## What you need to do:
In the records that follow, find the line with "ATOM 28 N N"; from there, retype every line exactly through the line with "ATOM 85 O O", which also belongs to the answer.

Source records

■ ■ ■

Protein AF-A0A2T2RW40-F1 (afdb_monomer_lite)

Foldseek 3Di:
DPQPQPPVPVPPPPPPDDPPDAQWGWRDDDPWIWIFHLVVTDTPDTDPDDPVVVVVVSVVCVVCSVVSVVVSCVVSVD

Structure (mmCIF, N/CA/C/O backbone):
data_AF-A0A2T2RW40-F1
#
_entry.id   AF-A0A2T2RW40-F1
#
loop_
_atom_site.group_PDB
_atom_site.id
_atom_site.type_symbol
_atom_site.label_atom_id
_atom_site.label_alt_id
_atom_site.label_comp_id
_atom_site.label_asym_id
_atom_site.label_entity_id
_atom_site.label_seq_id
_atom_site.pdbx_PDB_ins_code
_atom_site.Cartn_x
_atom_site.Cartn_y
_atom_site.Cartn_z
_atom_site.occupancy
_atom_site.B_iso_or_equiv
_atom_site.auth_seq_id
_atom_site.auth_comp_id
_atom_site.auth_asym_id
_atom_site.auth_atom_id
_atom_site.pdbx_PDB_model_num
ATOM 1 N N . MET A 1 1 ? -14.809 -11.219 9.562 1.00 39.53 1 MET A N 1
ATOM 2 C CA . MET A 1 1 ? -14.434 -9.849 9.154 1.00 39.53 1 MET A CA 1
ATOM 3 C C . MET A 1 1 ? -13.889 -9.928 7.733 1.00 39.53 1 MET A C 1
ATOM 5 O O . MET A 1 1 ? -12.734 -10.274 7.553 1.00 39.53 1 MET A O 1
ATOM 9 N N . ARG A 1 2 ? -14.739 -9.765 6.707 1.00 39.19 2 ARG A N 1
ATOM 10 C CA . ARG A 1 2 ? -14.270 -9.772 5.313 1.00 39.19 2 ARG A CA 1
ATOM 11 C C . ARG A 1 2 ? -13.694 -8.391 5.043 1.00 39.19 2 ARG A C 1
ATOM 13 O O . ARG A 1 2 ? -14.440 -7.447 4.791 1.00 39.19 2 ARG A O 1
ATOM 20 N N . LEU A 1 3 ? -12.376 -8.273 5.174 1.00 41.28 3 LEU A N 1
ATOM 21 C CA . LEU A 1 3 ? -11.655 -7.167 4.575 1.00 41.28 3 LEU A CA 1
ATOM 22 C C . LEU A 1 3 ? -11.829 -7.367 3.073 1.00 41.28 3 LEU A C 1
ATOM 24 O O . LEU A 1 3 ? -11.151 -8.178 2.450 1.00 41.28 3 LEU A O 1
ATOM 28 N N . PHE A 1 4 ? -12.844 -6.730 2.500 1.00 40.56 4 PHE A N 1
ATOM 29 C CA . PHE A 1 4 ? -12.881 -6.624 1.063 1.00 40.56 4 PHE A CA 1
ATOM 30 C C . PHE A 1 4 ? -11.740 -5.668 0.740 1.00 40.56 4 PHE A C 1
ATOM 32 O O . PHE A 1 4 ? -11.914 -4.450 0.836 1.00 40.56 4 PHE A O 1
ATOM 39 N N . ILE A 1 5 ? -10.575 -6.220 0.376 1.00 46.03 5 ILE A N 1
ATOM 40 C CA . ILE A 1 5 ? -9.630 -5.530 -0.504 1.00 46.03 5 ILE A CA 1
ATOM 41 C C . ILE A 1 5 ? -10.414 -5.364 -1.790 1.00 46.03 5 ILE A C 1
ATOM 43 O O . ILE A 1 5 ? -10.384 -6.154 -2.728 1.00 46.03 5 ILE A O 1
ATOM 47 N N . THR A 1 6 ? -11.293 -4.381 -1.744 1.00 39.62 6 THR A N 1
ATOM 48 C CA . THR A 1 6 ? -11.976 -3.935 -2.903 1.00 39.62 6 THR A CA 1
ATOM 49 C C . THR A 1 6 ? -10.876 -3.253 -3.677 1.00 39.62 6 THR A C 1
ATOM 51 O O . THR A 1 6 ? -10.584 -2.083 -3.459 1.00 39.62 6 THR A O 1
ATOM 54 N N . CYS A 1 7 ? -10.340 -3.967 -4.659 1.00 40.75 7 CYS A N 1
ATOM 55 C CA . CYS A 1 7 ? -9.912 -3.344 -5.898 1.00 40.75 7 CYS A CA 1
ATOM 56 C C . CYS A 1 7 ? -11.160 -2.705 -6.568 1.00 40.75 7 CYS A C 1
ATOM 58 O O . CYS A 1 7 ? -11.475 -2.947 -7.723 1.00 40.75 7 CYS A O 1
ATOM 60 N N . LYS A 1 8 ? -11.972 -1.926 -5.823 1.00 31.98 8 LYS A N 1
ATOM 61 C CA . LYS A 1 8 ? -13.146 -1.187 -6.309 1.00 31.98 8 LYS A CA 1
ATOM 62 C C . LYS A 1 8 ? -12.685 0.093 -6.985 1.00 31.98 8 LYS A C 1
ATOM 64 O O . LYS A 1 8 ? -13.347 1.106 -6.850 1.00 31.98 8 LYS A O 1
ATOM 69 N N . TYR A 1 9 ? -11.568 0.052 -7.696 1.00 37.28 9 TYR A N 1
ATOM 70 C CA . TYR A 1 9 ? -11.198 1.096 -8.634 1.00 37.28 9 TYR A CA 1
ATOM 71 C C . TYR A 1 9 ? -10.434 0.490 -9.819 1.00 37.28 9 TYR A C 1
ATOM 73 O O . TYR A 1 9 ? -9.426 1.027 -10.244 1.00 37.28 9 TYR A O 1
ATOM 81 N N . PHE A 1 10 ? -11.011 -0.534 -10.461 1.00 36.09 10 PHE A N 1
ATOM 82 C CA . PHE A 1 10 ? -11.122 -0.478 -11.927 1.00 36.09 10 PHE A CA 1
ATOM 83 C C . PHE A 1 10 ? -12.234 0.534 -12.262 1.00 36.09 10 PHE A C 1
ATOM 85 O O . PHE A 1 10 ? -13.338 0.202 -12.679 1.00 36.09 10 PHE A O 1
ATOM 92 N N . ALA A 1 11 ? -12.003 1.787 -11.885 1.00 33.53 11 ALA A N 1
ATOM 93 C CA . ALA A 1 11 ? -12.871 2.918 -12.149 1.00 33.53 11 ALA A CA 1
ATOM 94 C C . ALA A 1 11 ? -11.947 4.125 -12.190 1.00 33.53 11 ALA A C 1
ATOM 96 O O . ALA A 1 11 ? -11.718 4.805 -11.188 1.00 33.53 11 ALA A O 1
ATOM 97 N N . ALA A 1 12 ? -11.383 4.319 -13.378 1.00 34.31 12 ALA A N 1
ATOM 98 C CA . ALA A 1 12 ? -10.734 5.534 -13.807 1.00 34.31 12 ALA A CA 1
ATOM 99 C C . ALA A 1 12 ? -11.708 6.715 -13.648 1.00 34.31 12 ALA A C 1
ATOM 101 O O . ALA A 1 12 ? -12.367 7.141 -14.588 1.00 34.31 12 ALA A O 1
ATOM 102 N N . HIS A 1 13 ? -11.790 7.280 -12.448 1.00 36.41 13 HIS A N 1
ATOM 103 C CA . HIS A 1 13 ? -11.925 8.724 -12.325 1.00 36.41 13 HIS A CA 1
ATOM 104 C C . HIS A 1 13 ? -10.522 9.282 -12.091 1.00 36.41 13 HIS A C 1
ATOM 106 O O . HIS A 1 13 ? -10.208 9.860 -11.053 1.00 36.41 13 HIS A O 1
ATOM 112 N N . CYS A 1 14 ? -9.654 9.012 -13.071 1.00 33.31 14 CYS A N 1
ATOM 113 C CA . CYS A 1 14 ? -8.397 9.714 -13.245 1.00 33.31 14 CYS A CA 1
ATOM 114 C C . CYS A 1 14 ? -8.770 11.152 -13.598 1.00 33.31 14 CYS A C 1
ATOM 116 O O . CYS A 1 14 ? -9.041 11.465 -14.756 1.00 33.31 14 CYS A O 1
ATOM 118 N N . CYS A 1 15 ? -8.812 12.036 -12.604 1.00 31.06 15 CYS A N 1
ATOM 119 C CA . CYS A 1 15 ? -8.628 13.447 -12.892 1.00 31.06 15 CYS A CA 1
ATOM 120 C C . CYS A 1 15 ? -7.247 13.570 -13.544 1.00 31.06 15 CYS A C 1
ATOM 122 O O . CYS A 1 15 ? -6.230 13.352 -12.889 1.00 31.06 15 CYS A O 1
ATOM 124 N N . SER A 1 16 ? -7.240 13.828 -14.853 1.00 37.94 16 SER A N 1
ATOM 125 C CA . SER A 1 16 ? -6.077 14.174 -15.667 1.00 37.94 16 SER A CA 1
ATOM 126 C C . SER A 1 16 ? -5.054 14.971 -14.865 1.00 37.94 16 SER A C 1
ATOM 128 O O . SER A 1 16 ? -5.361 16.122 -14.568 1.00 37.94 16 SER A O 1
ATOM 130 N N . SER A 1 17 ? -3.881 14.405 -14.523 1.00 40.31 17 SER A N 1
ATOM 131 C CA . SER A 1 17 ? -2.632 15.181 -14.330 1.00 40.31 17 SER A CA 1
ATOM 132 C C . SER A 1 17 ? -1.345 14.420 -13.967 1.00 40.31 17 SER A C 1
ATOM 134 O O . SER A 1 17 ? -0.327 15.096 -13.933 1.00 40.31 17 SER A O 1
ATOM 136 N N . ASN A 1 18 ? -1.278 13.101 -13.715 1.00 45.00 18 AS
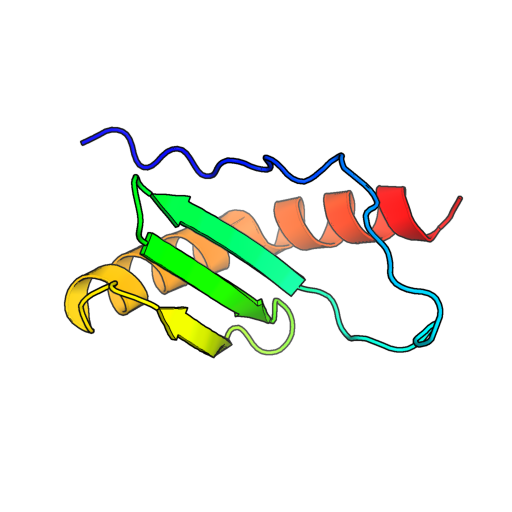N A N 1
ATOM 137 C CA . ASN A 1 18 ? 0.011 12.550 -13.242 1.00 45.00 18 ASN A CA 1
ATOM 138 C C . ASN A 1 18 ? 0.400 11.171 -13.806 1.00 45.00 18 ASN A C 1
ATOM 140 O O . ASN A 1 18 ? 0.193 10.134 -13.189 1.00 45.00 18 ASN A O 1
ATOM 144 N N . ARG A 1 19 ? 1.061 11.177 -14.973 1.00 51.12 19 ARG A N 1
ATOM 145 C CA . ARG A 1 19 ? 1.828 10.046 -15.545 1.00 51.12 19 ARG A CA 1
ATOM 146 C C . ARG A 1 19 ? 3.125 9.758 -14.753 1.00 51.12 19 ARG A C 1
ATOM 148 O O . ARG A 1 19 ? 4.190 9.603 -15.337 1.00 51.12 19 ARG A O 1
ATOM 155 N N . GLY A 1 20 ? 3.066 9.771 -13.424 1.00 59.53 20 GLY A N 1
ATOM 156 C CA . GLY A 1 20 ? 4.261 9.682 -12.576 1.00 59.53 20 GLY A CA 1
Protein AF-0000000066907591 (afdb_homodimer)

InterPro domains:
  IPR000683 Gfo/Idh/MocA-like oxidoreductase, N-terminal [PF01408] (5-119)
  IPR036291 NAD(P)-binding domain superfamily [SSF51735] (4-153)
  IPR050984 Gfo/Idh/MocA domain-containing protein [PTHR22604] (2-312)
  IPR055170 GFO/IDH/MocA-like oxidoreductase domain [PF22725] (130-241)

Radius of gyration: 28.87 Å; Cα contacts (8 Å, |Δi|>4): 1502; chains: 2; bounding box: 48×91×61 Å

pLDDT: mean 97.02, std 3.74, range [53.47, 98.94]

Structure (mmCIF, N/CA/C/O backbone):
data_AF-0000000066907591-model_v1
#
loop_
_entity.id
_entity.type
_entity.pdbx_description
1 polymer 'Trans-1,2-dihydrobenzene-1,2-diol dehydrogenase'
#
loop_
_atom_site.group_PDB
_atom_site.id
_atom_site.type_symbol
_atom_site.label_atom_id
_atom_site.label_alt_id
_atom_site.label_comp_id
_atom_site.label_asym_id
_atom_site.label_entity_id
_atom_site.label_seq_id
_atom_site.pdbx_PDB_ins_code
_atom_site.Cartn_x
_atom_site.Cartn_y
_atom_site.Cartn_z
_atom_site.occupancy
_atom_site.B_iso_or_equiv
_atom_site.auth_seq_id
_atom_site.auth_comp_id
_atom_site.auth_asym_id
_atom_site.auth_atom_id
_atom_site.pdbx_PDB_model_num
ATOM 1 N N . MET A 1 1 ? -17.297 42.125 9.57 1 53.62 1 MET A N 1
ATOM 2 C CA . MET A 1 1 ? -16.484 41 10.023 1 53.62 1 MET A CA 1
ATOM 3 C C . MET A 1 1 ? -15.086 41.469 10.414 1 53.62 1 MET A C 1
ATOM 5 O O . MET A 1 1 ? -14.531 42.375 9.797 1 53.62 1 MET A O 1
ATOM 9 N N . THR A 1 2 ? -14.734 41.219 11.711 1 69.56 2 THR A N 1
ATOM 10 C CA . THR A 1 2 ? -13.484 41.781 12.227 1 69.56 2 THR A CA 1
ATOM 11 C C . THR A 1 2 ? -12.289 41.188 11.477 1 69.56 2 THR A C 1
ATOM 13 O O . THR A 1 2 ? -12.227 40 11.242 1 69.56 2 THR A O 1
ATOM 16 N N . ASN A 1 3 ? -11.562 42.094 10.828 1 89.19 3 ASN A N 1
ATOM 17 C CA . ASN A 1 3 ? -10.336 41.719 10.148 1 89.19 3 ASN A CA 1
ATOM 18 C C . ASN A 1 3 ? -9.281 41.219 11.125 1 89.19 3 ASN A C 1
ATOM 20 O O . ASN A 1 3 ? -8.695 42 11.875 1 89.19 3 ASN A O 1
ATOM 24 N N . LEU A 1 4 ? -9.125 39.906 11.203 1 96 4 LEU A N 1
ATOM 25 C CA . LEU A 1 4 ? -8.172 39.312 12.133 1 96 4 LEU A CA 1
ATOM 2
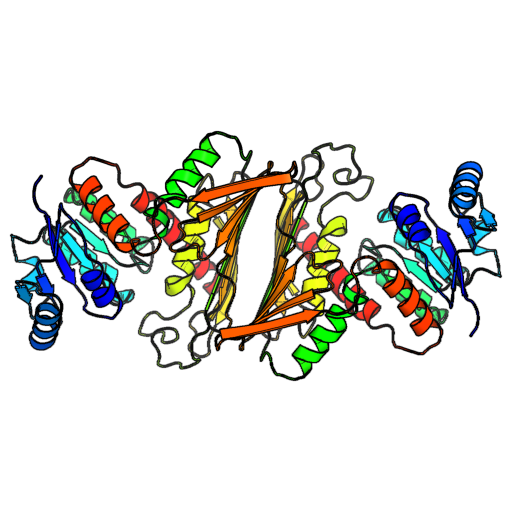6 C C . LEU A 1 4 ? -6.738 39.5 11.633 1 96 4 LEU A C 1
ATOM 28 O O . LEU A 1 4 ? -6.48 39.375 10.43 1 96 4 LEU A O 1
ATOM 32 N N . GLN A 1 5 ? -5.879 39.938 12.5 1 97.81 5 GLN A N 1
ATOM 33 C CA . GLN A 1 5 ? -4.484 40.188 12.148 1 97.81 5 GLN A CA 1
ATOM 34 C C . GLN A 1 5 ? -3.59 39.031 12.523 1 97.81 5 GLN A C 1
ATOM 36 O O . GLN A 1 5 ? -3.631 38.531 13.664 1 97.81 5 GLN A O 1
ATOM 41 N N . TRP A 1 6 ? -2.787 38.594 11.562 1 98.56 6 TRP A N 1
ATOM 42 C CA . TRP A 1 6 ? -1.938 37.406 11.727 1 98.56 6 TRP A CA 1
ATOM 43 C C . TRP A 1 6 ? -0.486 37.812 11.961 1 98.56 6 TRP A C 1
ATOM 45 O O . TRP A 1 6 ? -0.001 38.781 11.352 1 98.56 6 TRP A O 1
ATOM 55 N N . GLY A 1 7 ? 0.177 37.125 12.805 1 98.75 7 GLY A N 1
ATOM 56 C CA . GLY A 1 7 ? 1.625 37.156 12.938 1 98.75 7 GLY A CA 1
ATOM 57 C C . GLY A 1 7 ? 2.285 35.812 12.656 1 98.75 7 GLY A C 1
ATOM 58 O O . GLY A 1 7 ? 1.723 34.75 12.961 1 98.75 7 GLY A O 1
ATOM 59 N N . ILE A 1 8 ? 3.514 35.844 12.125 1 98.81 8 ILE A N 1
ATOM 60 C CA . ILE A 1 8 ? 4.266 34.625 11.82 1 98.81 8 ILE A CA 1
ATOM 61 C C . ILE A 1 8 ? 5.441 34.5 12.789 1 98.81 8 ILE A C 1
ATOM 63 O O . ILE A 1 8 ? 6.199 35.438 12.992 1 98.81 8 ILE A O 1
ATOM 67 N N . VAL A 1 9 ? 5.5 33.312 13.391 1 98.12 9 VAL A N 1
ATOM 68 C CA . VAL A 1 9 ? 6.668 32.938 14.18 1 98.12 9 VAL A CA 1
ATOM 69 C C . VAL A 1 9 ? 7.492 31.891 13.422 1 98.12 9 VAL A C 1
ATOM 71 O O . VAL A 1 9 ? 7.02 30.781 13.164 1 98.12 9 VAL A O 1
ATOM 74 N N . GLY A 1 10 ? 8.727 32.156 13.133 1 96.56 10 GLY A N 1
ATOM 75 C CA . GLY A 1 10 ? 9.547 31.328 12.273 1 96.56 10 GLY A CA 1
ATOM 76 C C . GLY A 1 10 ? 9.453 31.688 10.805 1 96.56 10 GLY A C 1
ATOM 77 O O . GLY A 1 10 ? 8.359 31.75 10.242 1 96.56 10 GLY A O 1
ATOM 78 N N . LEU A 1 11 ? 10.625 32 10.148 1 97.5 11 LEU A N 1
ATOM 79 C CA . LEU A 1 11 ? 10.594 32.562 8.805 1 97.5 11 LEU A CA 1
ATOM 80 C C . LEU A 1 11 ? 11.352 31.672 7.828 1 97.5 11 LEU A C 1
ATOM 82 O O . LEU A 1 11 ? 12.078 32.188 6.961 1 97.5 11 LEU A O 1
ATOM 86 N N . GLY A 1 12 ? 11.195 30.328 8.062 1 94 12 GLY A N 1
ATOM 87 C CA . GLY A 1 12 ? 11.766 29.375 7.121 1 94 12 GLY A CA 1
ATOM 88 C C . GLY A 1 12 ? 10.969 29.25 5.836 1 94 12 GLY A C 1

■ ■ ■

## Answer to this task:
ATOM 28 N N . PHE A 1 4 ? -12.844 -6.730 2.500 1.00 40.56 4 PHE A N 1
ATOM 29 C CA . PHE A 1 4 ? -12.881 -6.624 1.063 1.00 40.56 4 PHE A CA 1
ATOM 30 C C . PHE A 1 4 ? -11.740 -5.668 0.740 1.00 40.56 4 PHE A C 1
ATOM 32 O O . PHE A 1 4 ? -11.914 -4.450 0.836 1.00 40.56 4 PHE A O 1
ATOM 39 N N . ILE A 1 5 ? -10.575 -6.220 0.376 1.00 46.03 5 ILE A N 1
ATOM 40 C CA . ILE A 1 5 ? -9.630 -5.530 -0.504 1.00 46.03 5 ILE A CA 1
ATOM 41 C C . ILE A 1 5 ? -10.414 -5.364 -1.790 1.00 46.03 5 ILE A C 1
ATOM 43 O O . ILE A 1 5 ? -10.384 -6.154 -2.728 1.00 46.03 5 ILE A O 1
ATOM 47 N N . THR A 1 6 ? -11.293 -4.381 -1.744 1.00 39.62 6 THR A N 1
ATOM 48 C CA . THR A 1 6 ? -11.976 -3.935 -2.903 1.00 39.62 6 THR A CA 1
ATOM 49 C C . THR A 1 6 ? -10.876 -3.253 -3.677 1.00 39.62 6 THR A C 1
ATOM 51 O O . THR A 1 6 ? -10.584 -2.083 -3.459 1.00 39.62 6 THR A O 1
ATOM 54 N N . CYS A 1 7 ? -10.340 -3.967 -4.659 1.00 40.75 7 CYS A N 1
ATOM 55 C CA . CYS A 1 7 ? -9.912 -3.344 -5.898 1.00 40.75 7 CYS A CA 1
ATOM 56 C C . CYS A 1 7 ? -11.160 -2.705 -6.568 1.00 40.75 7 CYS A C 1
ATOM 58 O O . CYS A 1 7 ? -11.475 -2.947 -7.723 1.00 40.75 7 CYS A O 1
ATOM 60 N N . LYS A 1 8 ? -11.972 -1.926 -5.823 1.00 31.98 8 LYS A N 1
ATOM 61 C CA . LYS A 1 8 ? -13.146 -1.187 -6.309 1.00 31.98 8 LYS A CA 1
ATOM 62 C C . LYS A 1 8 ? -12.685 0.093 -6.985 1.00 31.98 8 LYS A C 1
ATOM 64 O O . LYS A 1 8 ? -13.347 1.106 -6.850 1.00 31.98 8 LYS A O 1
ATOM 69 N N . TYR A 1 9 ? -11.568 0.052 -7.696 1.00 37.28 9 TYR A N 1
ATOM 70 C CA . TYR A 1 9 ? -11.198 1.096 -8.634 1.00 37.28 9 TYR A CA 1
ATOM 71 C C . TYR A 1 9 ? -10.434 0.490 -9.819 1.00 37.28 9 TYR A C 1
ATOM 73 O O . TYR A 1 9 ? -9.426 1.027 -10.244 1.00 37.28 9 TYR A O 1
ATOM 81 N N . PHE A 1 10 ? -11.011 -0.534 -10.461 1.00 36.09 10 PHE A N 1
ATOM 82 C CA . PHE A 1 10 ? -11.122 -0.478 -11.927 1.00 36.09 10 PHE A CA 1
ATOM 83 C C . PHE A 1 10 ? -12.234 0.534 -12.262 1.00 36.09 10 PHE A C 1
ATOM 85 O O . PHE A 1 10 ? -13.338 0.202 -12.679 1.00 36.09 10 PHE A O 1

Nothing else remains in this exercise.